### Task to carry out
All lines in the listing below from the one containing "ATOM 122 N N" through the last should be written out exactly, and only those.

- Opening Delimiter -

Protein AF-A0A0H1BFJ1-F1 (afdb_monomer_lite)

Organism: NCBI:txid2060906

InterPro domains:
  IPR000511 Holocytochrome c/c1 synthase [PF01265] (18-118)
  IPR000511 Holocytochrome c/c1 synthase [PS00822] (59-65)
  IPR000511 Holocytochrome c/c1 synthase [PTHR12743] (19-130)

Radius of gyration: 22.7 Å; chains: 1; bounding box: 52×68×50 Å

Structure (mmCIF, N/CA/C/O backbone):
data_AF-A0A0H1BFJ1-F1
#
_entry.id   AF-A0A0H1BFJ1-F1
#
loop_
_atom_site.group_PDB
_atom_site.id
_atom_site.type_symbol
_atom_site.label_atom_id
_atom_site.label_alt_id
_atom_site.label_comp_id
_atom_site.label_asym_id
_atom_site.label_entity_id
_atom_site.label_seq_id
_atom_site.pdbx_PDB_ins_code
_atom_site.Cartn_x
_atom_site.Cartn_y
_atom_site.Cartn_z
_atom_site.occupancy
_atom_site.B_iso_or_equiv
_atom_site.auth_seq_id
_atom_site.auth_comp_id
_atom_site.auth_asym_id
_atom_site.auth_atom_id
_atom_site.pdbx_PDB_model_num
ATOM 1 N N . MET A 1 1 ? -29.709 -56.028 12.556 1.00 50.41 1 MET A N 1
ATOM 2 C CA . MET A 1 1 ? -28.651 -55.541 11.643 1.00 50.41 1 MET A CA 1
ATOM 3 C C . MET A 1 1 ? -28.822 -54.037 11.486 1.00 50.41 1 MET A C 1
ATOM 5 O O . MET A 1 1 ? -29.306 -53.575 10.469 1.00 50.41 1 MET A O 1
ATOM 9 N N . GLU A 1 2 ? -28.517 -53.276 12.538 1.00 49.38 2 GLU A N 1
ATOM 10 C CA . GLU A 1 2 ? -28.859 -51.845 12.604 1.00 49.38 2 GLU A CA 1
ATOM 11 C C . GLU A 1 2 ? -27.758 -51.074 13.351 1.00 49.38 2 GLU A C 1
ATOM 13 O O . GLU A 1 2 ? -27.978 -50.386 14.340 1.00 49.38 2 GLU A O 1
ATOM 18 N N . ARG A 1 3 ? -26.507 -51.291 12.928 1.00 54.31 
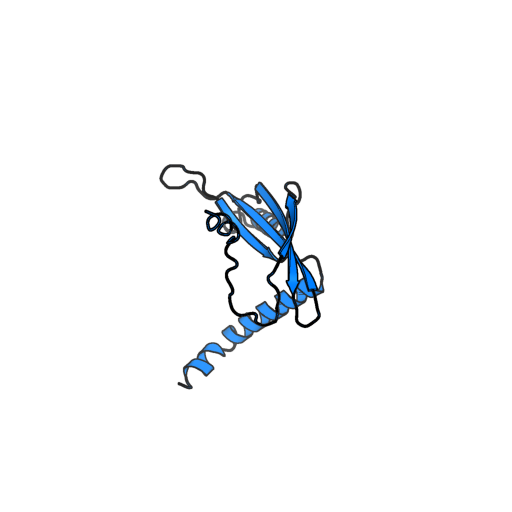3 ARG A N 1
ATOM 19 C CA . ARG A 1 3 ? -25.309 -50.648 13.499 1.00 54.31 3 ARG A CA 1
ATOM 20 C C . ARG A 1 3 ? -24.467 -49.941 12.435 1.00 54.31 3 ARG A C 1
ATOM 22 O O . ARG A 1 3 ? -23.259 -49.823 12.592 1.00 54.31 3 ARG A O 1
ATOM 29 N N . GLU A 1 4 ? -25.093 -49.459 11.363 1.00 52.31 4 GLU A N 1
ATOM 30 C CA . GLU A 1 4 ? -24.346 -48.974 10.194 1.00 52.31 4 GLU A CA 1
ATOM 31 C C . GLU A 1 4 ? -24.956 -47.724 9.545 1.00 52.31 4 GLU A C 1
ATOM 33 O O . GLU A 1 4 ? -25.031 -47.602 8.330 1.00 52.31 4 GLU A O 1
ATOM 38 N N . LYS A 1 5 ? -25.418 -46.762 10.359 1.00 50.16 5 LYS A N 1
ATOM 39 C CA . LYS A 1 5 ? -25.874 -45.461 9.832 1.00 50.16 5 LYS A CA 1
ATOM 40 C C . LYS A 1 5 ? -25.619 -44.261 10.750 1.00 50.16 5 LYS A C 1
ATOM 42 O O . LYS A 1 5 ? -26.436 -43.353 10.849 1.00 50.16 5 LYS A O 1
ATOM 47 N N . ARG A 1 6 ? -24.478 -44.249 11.450 1.00 46.66 6 ARG A N 1
ATOM 48 C CA . ARG A 1 6 ? -24.046 -43.104 12.279 1.00 46.66 6 ARG A CA 1
ATOM 49 C C . ARG A 1 6 ? -22.542 -42.839 12.161 1.00 46.66 6 ARG A C 1
ATOM 51 O O . ARG A 1 6 ? -21.841 -42.784 13.167 1.00 46.66 6 ARG A O 1
ATOM 58 N N . ARG A 1 7 ? -22.037 -42.735 10.928 1.00 48.06 7 ARG A N 1
ATOM 59 C CA . ARG A 1 7 ? -20.640 -42.358 10.633 1.00 48.06 7 ARG A CA 1
ATOM 60 C C . ARG A 1 7 ? -20.498 -41.389 9.449 1.00 48.06 7 ARG A C 1
ATOM 62 O O . ARG A 1 7 ? -19.485 -41.401 8.772 1.00 48.06 7 ARG A O 1
ATOM 69 N N . GLU A 1 8 ? -21.468 -40.502 9.253 1.00 41.62 8 GLU A N 1
ATOM 70 C CA . GLU A 1 8 ? -21.306 -39.318 8.394 1.00 41.62 8 GLU A CA 1
ATOM 71 C C . GLU A 1 8 ? -21.757 -38.080 9.167 1.00 41.62 8 GLU A C 1
ATOM 73 O O . GLU A 1 8 ? -22.885 -37.615 9.070 1.00 41.62 8 GLU A O 1
ATOM 78 N N . SER A 1 9 ? -20.878 -37.612 10.049 1.00 42.84 9 SER A N 1
ATOM 79 C CA . SER A 1 9 ? -20.935 -36.283 10.665 1.00 42.84 9 SER A CA 1
ATOM 80 C C . SER A 1 9 ? -19.588 -36.032 11.337 1.00 42.84 9 SER A C 1
ATOM 82 O O . SER A 1 9 ? -19.468 -36.000 12.560 1.00 42.84 9 SER A O 1
ATOM 84 N N . SER A 1 10 ? -18.544 -35.923 10.526 1.00 37.12 10 SER A N 1
ATOM 85 C CA . SER A 1 10 ? -17.246 -35.426 10.971 1.00 37.12 10 SER A CA 1
ATOM 86 C C . SER A 1 10 ? -16.641 -34.596 9.845 1.00 37.12 10 SER A C 1
ATOM 88 O O . SER A 1 10 ? -15.633 -34.966 9.249 1.00 37.12 10 SER A O 1
ATOM 90 N N . ALA A 1 11 ? -17.296 -33.477 9.530 1.00 40.41 11 ALA A N 1
ATOM 91 C CA . ALA A 1 11 ? -16.565 -32.318 9.042 1.00 40.41 11 ALA A CA 1
ATOM 92 C C . ALA A 1 11 ? -15.759 -31.815 10.247 1.00 40.41 11 ALA A C 1
ATOM 94 O O . ALA A 1 11 ? -16.336 -31.366 11.236 1.00 40.41 11 ALA A O 1
ATOM 95 N N . GLY A 1 12 ? -14.448 -32.046 10.211 1.00 33.38 12 GLY A N 1
ATOM 96 C CA . GLY A 1 12 ? -13.534 -31.722 11.298 1.00 33.38 12 GLY A CA 1
ATOM 97 C C . GLY A 1 12 ? -13.514 -30.223 11.569 1.00 33.38 12 GLY A C 1
ATOM 98 O O . GLY A 1 12 ? -12.937 -29.463 10.796 1.00 33.38 12 GLY A O 1
ATOM 99 N N . GLY A 1 13 ? -14.135 -29.820 12.675 1.00 34.50 13 GLY A N 1
ATOM 100 C CA . GLY A 1 13 ? -13.786 -28.587 13.363 1.00 34.50 13 GLY A CA 1
ATOM 101 C C . GLY A 1 13 ? -12.451 -28.814 14.057 1.00 34.50 13 GLY A C 1
ATOM 102 O O . GLY A 1 13 ? -12.303 -29.751 14.840 1.00 34.50 13 GLY A O 1
ATOM 103 N N . VAL A 1 14 ? -11.454 -28.013 13.704 1.00 49.09 14 VAL A N 1
ATOM 104 C CA . VAL A 1 14 ? -10.200 -27.953 14.448 1.00 49.09 14 VAL A CA 1
ATOM 105 C C . VAL A 1 14 ? -10.499 -27.135 15.700 1.00 49.09 14 VAL A C 1
ATOM 107 O O . VAL A 1 14 ? -10.527 -25.912 15.643 1.00 49.09 14 VAL A O 1
ATOM 110 N N . ASP A 1 15 ? -10.768 -27.813 16.815 1.00 45.47 15 ASP A N 1
ATOM 111 C CA . ASP A 1 15 ? -10.879 -27.191 18.135 1.00 45.47 15 ASP A CA 1
ATOM 112 C C . ASP A 1 15 ? -9.481 -26.749 18.600 1.00 45.47 15 ASP A C 1
ATOM 114 O O . ASP A 1 15 ? -8.767 -27.459 19.311 1.00 45.47 15 ASP A O 1
ATOM 118 N N . GLY A 1 16 ? -9.056 -25.574 18.133 1.00 44.38 16 GLY A N 1
ATOM 119 C CA . GLY A 1 16 ? -7.952 -24.813 18.703 1.00 44.38 16 GLY A CA 1
ATOM 120 C C . GLY A 1 16 ? -8.496 -23.874 19.777 1.00 44.38 16 GLY A C 1
ATOM 121 O O . GLY A 1 16 ? -9.365 -23.064 19.485 1.00 44.38 16 GLY A O 1
ATOM 122 N N . ALA A 1 17 ? -7.999 -24.026 21.005 1.00 41.38 17 ALA A N 1
ATOM 123 C CA . ALA A 1 17 ? -8.317 -23.254 22.209 1.00 41.38 17 ALA A CA 1
ATOM 124 C C . ALA A 1 17 ? -8.889 -21.836 21.962 1.00 41.38 17 ALA A C 1
ATOM 126 O O . ALA A 1 17 ? -8.190 -20.938 21.493 1.00 41.38 17 ALA A O 1
ATOM 127 N N . ASP A 1 18 ? -10.166 -21.671 22.324 1.00 47.16 18 ASP A N 1
ATOM 128 C CA . ASP A 1 18 ? -10.938 -20.426 22.314 1.00 47.16 18 ASP A CA 1
ATOM 129 C C . ASP A 1 18 ? -10.373 -19.430 23.335 1.00 47.16 18 ASP A C 1
ATOM 131 O O . ASP A 1 18 ? -10.714 -19.443 24.516 1.00 47.16 18 ASP A O 1
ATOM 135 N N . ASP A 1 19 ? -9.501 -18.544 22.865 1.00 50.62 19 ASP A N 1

- Closing Delimiter -

### Task response
ATOM 122 N N . ALA A 1 17 ? -7.999 -24.026 21.005 1.00 41.38 17 ALA A N 1
ATOM 123 C CA . ALA A 1 17 ? -8.317 -23.254 22.209 1.00 41.38 17 ALA A CA 1
ATOM 124 C C . ALA A 1 17 ? -8.889 -21.836 21.962 1.00 41.38 17 ALA A C 1
ATOM 126 O O . ALA A 1 17 ? -8.190 -20.938 21.493 1.00 41.38 17 ALA A O 1
ATOM 127 N N . ASP A 1 18 ? -10.166 -21.671 22.324 1.00 47.16 18 ASP A N 1
ATOM 128 C CA . ASP A 1 18 ? -10.938 -20.426 22.314 1.00 47.16 18 ASP A CA 1
ATOM 129 C C . ASP A 1 18 ? -10.373 -19.430 23.335 1.00 47.16 18 ASP A C 1
ATOM 131 O O . ASP A 1 18 ? -10.714 -19.443 24.516 1.00 47.16 18 ASP A O 1
ATOM 135 N N . ASP A 1 19 ? -9.501 -18.544 22.865 1.00 50.62 19 ASP A N 1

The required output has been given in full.